Still… I do have a backup plan up my sleeve. I located (and bought) a spare regulator board. I got a very good deal on it, only $45. I consider that a very reasonable price for my sanity. It should be here next week, and I’ll keep it as a spare if I actually DO get this board working. And if I can’t, at least I’ll have a known good board to use in its place.

I’m a little down about it, but at least it’s a learning experience.

One Step Forward, Two Steps Back

You’re probably wondering to yourself, “Self, why hasn’t Twylo updated his PDP-11 repair journal lately? It’s been days!”

I can sum it up with one schematic:

DEC +5V Regulator
+5V Regulator Circuit

That’s the schematic for the +5V regulator in the 11/35’s power supply. It blew up on me (figuratively) just as things were getting good.

It all started on Sunday morning. I wrote up an in-depth testing plan to let me debug the flakey CPU logic step by step, tracing signals from the console into the CPU and examining the behavior at each step. Of course, the first step was to verify that +5V was making it to Vcc on the ICs. I had fully tested the power supply a few weeks ago before putting it back into the chassis, and an IC not getting power would be a pretty obvious problem, so I didn’t expect to find any issues.

Well, I was in for a surprise. I was reading a mere +4.4V on Vcc. I checked several ICs on multiple cards, and they were all the same. +4.4V is way below the recommended tolerance for the first-generation TTL logic used in the KD11A CPU! That alone would probably cause things not to run. So I felt like I was definitely onto something here. The H750 power supply has little potentiometers to adjust the voltages on the output of each regulator, and I’d adjusted the 5V output to pretty much exactly 5.00V. But I did so without any load on the supply, and I think that was my problem. I decided to re-adjust the voltage with the system loaded and get it back up to +5V. Lo and behold, as I was adjusting the voltage, the LEDs started to flicker, as if a bit of life was coming back into the CPU. It looked almost like it was trying to run!

And that’s when things went wrong.

Suddenly, there was the tiniest popping sound from the power supply, and all the LEDs went out. I instantly shut off the power, but I knew full well it was a fuse. The regulator has an overvoltage protection circuit built into it, right at the end. This is commonly called a “crowbar circuit” (I guess because it’s like taking a crowbar to something to shut it off). It’s composed of D11, D12, and Q11 in the schematic above. It’s very simple: if the output voltage of the regulator goes above the breakdown voltage of zener D12 (5.6V), D12 starts to conduct in the reverse direction, and suddenly there’s a voltage across R53. This voltage is sensed by Q11 on its gate input, causing current to flow from the anode to the cathode. Q11 can sinks a lot of current, and when it’s sinking about 16A, fuse F1 (not pictured) pops and shuts the whole circuit down. Since the SCR and D11 are both rated for 20-25A continuous, in theory everything should be happy once you turn the voltage potentiometer back down and replace the fuse.

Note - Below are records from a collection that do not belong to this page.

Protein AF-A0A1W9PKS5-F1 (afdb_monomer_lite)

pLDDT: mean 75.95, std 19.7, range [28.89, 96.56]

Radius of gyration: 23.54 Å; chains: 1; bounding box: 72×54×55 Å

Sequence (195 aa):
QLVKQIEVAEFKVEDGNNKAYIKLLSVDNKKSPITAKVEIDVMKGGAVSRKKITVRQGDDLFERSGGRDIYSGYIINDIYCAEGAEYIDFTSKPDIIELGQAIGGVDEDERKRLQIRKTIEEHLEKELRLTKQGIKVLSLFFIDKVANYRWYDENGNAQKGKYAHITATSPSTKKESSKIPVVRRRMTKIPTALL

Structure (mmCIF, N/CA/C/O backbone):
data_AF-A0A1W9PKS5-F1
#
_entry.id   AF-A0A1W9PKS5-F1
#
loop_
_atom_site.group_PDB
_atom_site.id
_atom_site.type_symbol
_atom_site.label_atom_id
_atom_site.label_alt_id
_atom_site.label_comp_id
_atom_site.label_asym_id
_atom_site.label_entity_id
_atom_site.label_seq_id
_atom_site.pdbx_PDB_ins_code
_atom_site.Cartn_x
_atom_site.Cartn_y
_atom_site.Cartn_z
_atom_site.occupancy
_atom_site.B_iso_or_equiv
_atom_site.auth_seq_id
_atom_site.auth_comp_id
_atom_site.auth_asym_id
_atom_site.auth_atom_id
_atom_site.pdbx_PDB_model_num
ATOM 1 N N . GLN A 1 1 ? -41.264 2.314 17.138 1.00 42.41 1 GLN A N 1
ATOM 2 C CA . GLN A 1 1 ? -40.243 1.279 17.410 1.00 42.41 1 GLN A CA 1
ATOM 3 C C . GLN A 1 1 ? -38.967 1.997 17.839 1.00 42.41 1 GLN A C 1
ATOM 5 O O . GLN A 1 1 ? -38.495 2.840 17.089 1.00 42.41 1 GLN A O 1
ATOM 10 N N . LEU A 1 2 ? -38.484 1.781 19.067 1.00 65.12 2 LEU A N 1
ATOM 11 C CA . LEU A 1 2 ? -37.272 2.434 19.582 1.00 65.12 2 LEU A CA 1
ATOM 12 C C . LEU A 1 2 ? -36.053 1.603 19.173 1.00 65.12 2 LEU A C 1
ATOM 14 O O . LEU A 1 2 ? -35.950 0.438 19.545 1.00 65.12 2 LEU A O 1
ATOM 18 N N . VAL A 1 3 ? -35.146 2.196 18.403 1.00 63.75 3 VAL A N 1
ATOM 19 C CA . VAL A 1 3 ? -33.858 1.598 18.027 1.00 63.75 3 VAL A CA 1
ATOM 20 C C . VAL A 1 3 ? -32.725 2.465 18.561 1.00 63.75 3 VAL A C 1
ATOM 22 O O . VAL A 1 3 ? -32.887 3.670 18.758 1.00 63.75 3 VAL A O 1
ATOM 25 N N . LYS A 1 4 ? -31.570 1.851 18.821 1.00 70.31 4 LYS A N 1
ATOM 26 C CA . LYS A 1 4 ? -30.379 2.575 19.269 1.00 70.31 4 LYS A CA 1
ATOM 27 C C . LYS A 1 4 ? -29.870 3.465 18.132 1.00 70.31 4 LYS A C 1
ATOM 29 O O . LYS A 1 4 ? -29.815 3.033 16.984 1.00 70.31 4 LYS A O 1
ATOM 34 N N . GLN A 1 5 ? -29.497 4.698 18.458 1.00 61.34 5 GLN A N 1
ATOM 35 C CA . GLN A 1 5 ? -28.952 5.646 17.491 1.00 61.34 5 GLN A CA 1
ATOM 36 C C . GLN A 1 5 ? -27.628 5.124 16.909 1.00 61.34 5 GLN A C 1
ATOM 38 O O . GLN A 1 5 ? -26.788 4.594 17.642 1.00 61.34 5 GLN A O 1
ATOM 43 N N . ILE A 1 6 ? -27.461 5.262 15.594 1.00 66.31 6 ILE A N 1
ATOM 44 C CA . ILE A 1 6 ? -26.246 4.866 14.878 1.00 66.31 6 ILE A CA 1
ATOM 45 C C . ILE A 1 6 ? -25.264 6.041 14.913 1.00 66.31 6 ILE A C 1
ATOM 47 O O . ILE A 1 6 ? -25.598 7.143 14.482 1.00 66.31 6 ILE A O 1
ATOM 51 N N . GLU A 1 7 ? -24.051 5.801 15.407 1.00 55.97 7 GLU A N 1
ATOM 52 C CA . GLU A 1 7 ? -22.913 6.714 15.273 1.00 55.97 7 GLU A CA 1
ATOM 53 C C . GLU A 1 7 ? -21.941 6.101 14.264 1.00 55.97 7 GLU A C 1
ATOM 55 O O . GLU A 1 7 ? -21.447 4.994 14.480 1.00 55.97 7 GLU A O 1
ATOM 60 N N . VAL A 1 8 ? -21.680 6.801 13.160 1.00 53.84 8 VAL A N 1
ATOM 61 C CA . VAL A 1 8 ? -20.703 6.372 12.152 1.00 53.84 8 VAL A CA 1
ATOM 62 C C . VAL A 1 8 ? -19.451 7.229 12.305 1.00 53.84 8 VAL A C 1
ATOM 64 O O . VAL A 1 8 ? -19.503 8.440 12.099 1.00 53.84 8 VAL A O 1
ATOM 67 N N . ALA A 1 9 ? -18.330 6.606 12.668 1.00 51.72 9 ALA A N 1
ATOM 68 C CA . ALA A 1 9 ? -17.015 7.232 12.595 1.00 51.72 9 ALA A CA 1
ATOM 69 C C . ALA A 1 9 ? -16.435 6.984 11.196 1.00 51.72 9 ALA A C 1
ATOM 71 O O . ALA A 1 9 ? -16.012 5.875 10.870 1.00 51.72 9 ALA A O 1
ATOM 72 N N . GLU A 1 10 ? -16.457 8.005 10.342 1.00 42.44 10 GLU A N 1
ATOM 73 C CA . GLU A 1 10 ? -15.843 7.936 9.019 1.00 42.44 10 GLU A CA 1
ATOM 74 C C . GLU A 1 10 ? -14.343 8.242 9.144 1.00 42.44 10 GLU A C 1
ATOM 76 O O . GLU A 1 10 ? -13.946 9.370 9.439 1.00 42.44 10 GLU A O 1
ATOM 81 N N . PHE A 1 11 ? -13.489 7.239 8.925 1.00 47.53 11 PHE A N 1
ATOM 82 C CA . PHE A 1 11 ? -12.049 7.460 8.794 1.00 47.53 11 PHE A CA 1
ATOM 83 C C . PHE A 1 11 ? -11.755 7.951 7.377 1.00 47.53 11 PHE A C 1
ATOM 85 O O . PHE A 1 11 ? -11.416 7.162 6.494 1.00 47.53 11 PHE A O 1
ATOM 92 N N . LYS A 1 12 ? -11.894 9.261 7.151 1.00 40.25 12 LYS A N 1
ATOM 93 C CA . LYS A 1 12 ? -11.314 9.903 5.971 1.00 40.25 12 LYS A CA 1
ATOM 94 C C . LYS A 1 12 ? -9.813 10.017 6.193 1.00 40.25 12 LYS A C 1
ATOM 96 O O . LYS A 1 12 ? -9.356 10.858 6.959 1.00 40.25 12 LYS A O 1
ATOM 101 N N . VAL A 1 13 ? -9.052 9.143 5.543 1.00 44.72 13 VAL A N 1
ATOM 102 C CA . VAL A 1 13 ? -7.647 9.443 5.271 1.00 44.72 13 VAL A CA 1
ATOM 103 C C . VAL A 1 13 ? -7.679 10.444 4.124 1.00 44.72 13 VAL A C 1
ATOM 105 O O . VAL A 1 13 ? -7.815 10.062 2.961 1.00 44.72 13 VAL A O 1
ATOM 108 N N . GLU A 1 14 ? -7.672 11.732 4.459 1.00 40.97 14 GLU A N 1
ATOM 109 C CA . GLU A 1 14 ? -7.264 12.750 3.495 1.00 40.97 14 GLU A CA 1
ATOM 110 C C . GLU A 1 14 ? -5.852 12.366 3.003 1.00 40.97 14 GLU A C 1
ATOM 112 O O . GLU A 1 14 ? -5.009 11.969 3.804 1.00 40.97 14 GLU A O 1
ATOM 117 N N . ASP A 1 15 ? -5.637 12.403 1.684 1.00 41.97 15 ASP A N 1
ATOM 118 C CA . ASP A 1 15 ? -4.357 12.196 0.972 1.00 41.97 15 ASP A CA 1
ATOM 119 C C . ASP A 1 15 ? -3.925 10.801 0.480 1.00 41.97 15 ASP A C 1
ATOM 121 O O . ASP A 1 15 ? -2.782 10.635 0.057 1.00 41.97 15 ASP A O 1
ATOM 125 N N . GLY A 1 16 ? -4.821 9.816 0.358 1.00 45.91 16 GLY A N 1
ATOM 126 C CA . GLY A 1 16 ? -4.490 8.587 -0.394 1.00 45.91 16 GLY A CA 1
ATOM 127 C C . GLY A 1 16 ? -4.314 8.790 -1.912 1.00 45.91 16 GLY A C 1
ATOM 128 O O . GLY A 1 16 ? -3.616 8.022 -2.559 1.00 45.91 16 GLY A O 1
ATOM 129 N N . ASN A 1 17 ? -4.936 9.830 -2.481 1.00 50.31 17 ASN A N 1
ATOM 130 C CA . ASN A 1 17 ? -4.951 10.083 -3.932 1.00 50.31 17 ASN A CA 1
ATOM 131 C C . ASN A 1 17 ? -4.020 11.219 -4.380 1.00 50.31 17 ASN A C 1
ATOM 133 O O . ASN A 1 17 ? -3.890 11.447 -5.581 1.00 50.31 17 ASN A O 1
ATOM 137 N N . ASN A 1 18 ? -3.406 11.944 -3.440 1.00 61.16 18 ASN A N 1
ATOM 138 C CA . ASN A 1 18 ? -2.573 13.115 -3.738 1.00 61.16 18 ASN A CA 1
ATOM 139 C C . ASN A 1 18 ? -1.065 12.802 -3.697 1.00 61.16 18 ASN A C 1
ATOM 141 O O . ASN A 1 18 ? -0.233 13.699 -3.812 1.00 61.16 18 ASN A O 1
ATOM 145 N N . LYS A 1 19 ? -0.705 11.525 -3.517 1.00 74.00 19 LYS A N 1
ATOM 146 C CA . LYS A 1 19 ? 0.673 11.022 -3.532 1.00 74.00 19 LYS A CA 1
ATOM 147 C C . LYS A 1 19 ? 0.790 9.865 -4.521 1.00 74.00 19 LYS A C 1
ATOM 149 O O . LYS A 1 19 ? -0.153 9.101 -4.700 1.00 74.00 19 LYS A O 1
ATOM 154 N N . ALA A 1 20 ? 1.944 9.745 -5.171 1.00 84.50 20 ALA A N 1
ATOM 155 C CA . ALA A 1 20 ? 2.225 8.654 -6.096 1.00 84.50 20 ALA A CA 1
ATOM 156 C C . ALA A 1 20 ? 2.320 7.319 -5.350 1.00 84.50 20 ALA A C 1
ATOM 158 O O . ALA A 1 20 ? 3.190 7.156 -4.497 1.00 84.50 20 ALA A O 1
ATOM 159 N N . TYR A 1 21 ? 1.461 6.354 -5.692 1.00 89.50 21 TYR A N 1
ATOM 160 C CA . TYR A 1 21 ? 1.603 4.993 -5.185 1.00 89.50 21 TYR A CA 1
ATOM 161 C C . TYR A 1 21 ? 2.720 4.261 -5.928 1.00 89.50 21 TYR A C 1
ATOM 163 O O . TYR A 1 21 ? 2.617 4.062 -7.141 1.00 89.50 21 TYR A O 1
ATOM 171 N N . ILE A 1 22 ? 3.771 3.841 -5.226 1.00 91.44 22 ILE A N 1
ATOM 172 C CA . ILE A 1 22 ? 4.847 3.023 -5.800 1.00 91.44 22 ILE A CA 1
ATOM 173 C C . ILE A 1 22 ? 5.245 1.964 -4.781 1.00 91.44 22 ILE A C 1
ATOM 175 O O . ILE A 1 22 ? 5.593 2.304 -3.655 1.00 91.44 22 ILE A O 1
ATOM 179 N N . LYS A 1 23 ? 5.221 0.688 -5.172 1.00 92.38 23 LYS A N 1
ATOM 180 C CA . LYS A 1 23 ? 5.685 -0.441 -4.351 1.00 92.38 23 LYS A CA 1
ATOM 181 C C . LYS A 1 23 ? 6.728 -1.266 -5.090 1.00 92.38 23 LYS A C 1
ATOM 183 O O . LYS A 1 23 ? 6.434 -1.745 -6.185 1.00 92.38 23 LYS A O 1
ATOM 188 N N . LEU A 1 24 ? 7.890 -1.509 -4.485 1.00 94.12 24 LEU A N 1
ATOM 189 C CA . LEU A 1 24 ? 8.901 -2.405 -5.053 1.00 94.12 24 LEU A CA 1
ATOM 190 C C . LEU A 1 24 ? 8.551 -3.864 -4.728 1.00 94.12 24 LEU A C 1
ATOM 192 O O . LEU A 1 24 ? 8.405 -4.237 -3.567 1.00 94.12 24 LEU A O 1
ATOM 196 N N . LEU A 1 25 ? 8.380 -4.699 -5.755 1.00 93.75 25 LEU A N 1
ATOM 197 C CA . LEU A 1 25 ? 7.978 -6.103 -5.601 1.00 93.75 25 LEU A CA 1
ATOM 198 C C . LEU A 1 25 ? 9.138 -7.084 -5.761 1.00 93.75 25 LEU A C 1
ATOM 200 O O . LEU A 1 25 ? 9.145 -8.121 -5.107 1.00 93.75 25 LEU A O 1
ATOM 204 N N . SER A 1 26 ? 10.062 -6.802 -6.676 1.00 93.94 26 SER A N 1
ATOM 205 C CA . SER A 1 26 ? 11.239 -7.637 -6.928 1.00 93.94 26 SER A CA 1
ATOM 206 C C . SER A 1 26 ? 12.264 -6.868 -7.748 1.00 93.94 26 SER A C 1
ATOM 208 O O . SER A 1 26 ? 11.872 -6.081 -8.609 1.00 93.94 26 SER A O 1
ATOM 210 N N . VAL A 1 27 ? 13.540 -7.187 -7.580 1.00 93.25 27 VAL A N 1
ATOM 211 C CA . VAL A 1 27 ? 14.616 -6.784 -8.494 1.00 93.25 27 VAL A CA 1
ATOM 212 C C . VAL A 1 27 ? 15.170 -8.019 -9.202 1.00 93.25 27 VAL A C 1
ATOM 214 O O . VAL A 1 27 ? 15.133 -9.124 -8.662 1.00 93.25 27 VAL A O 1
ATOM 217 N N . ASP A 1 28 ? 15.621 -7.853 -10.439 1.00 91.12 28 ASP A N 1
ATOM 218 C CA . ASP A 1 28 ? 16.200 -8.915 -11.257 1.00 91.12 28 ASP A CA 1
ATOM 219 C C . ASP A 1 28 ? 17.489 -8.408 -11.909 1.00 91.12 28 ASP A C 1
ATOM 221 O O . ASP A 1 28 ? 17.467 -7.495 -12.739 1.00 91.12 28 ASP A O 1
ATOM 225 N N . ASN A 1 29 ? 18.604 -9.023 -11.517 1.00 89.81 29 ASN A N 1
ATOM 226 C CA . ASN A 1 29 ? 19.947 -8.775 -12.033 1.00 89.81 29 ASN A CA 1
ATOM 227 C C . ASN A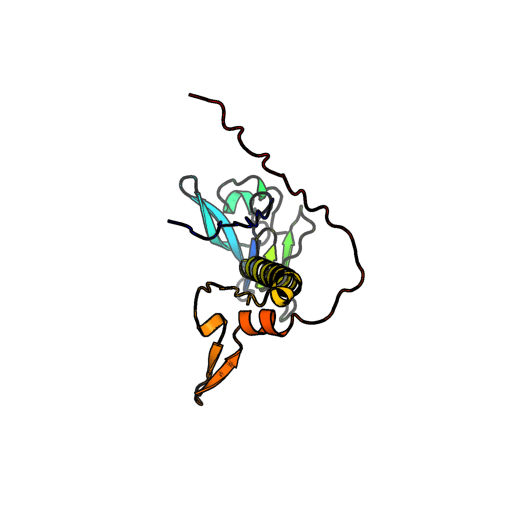 1 29 ? 20.470 -9.925 -12.914 1.00 89.81 29 ASN A C 1
ATOM 229 O O . ASN A 1 29 ? 21.635 -9.921 -13.307 1.00 89.81 29 ASN A O 1
ATOM 233 N N . LYS A 1 30 ? 19.632 -10.920 -13.243 1.00 82.62 30 LYS A N 1
ATOM 234 C CA . LYS A 1 30 ? 20.043 -12.100 -14.024 1.00 82.62 30 LYS A CA 1
ATOM 235 C C . LYS A 1 30 ? 20.317 -11.771 -15.488 1.00 82.62 30 LYS A C 1
ATOM 237 O O . LYS A 1 30 ? 20.984 -12.539 -16.177 1.00 82.62 30 LYS A O 1
ATOM 242 N N . LYS A 1 31 ? 19.750 -10.675 -15.993 1.00 78.00 31 LYS A N 1
ATOM 243 C CA . LYS A 1 31 ? 19.925 -10.192 -17.366 1.00 78.00 31 LYS A CA 1
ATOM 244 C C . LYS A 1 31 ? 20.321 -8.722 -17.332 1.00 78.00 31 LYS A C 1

In my case, though, that’s not what happened. I replaced the fuse, turned the voltage down, and powered the PSU back up. POP! The fuse blew again. Bad sign.

So I started more troubleshooting. I had some false starts and drew some incorrect conclusions, but before the end of the night I’d discovered that D11 was dead shorted. In fact, its package had cracked! So any time I applied power after that, +39V would go to the +5V output and the fuse would blow again right away.

Sigh. Nothing else for it, I wrote up an order to Mouser and Jameco and ordered some replacement parts. Since I’ve had trouble with this supply before, I added some extras stuff onto the order. In addition to the 1N5624 that shorted, I bought replacements for several core parts that may fail in the future, including power transistors, A05 and A55 transistors, zener diodes, etc., just in case! Total cost was less than $30, so I consider it an acceptable investment.

The parts should be here by Thursday, and then I will be back to my regularly scheduled debugging. Until then, I must twiddle my thumbs.

Intertwingly Little Lines

I’ve taken the initiative to dig into the KD11-A Maintenance Manual and the Engineering Drawings a little bit. To say I am intimidated would be a bit of an understatement. This is a very complex machine that many smart people with engineering degrees designed. I like to think that I am capable of screwing in a lightbulb without hurting myself, but I do not have an engineering degree. My electronics knowledge is 100% self-taught. So I feel, I think somewhat justifiably, like I may be a little out of my league.

On the other hand, there’s a sense of freedom in not really knowing how much I don’t know.

Based on a suggestion from the Vintage Computer Forums, I’ve narrowed my search down to the console control logic that is located on the M7235 STATUS board. A first step is to try to figure out why nothing gets loaded when I press the “LOAD ADRS” switch. I have come up with a plan of attack that will hopefully rule out very simple things like improper cabling, and then gradually work back from the console itself. So, this will be the entry point of my puzzle, to trace the signal from this switch through the KY11 console board, up and over the 40-pin flat ribbon cable that connects the console to the M7235, and then into the control logic on the M7235 itself.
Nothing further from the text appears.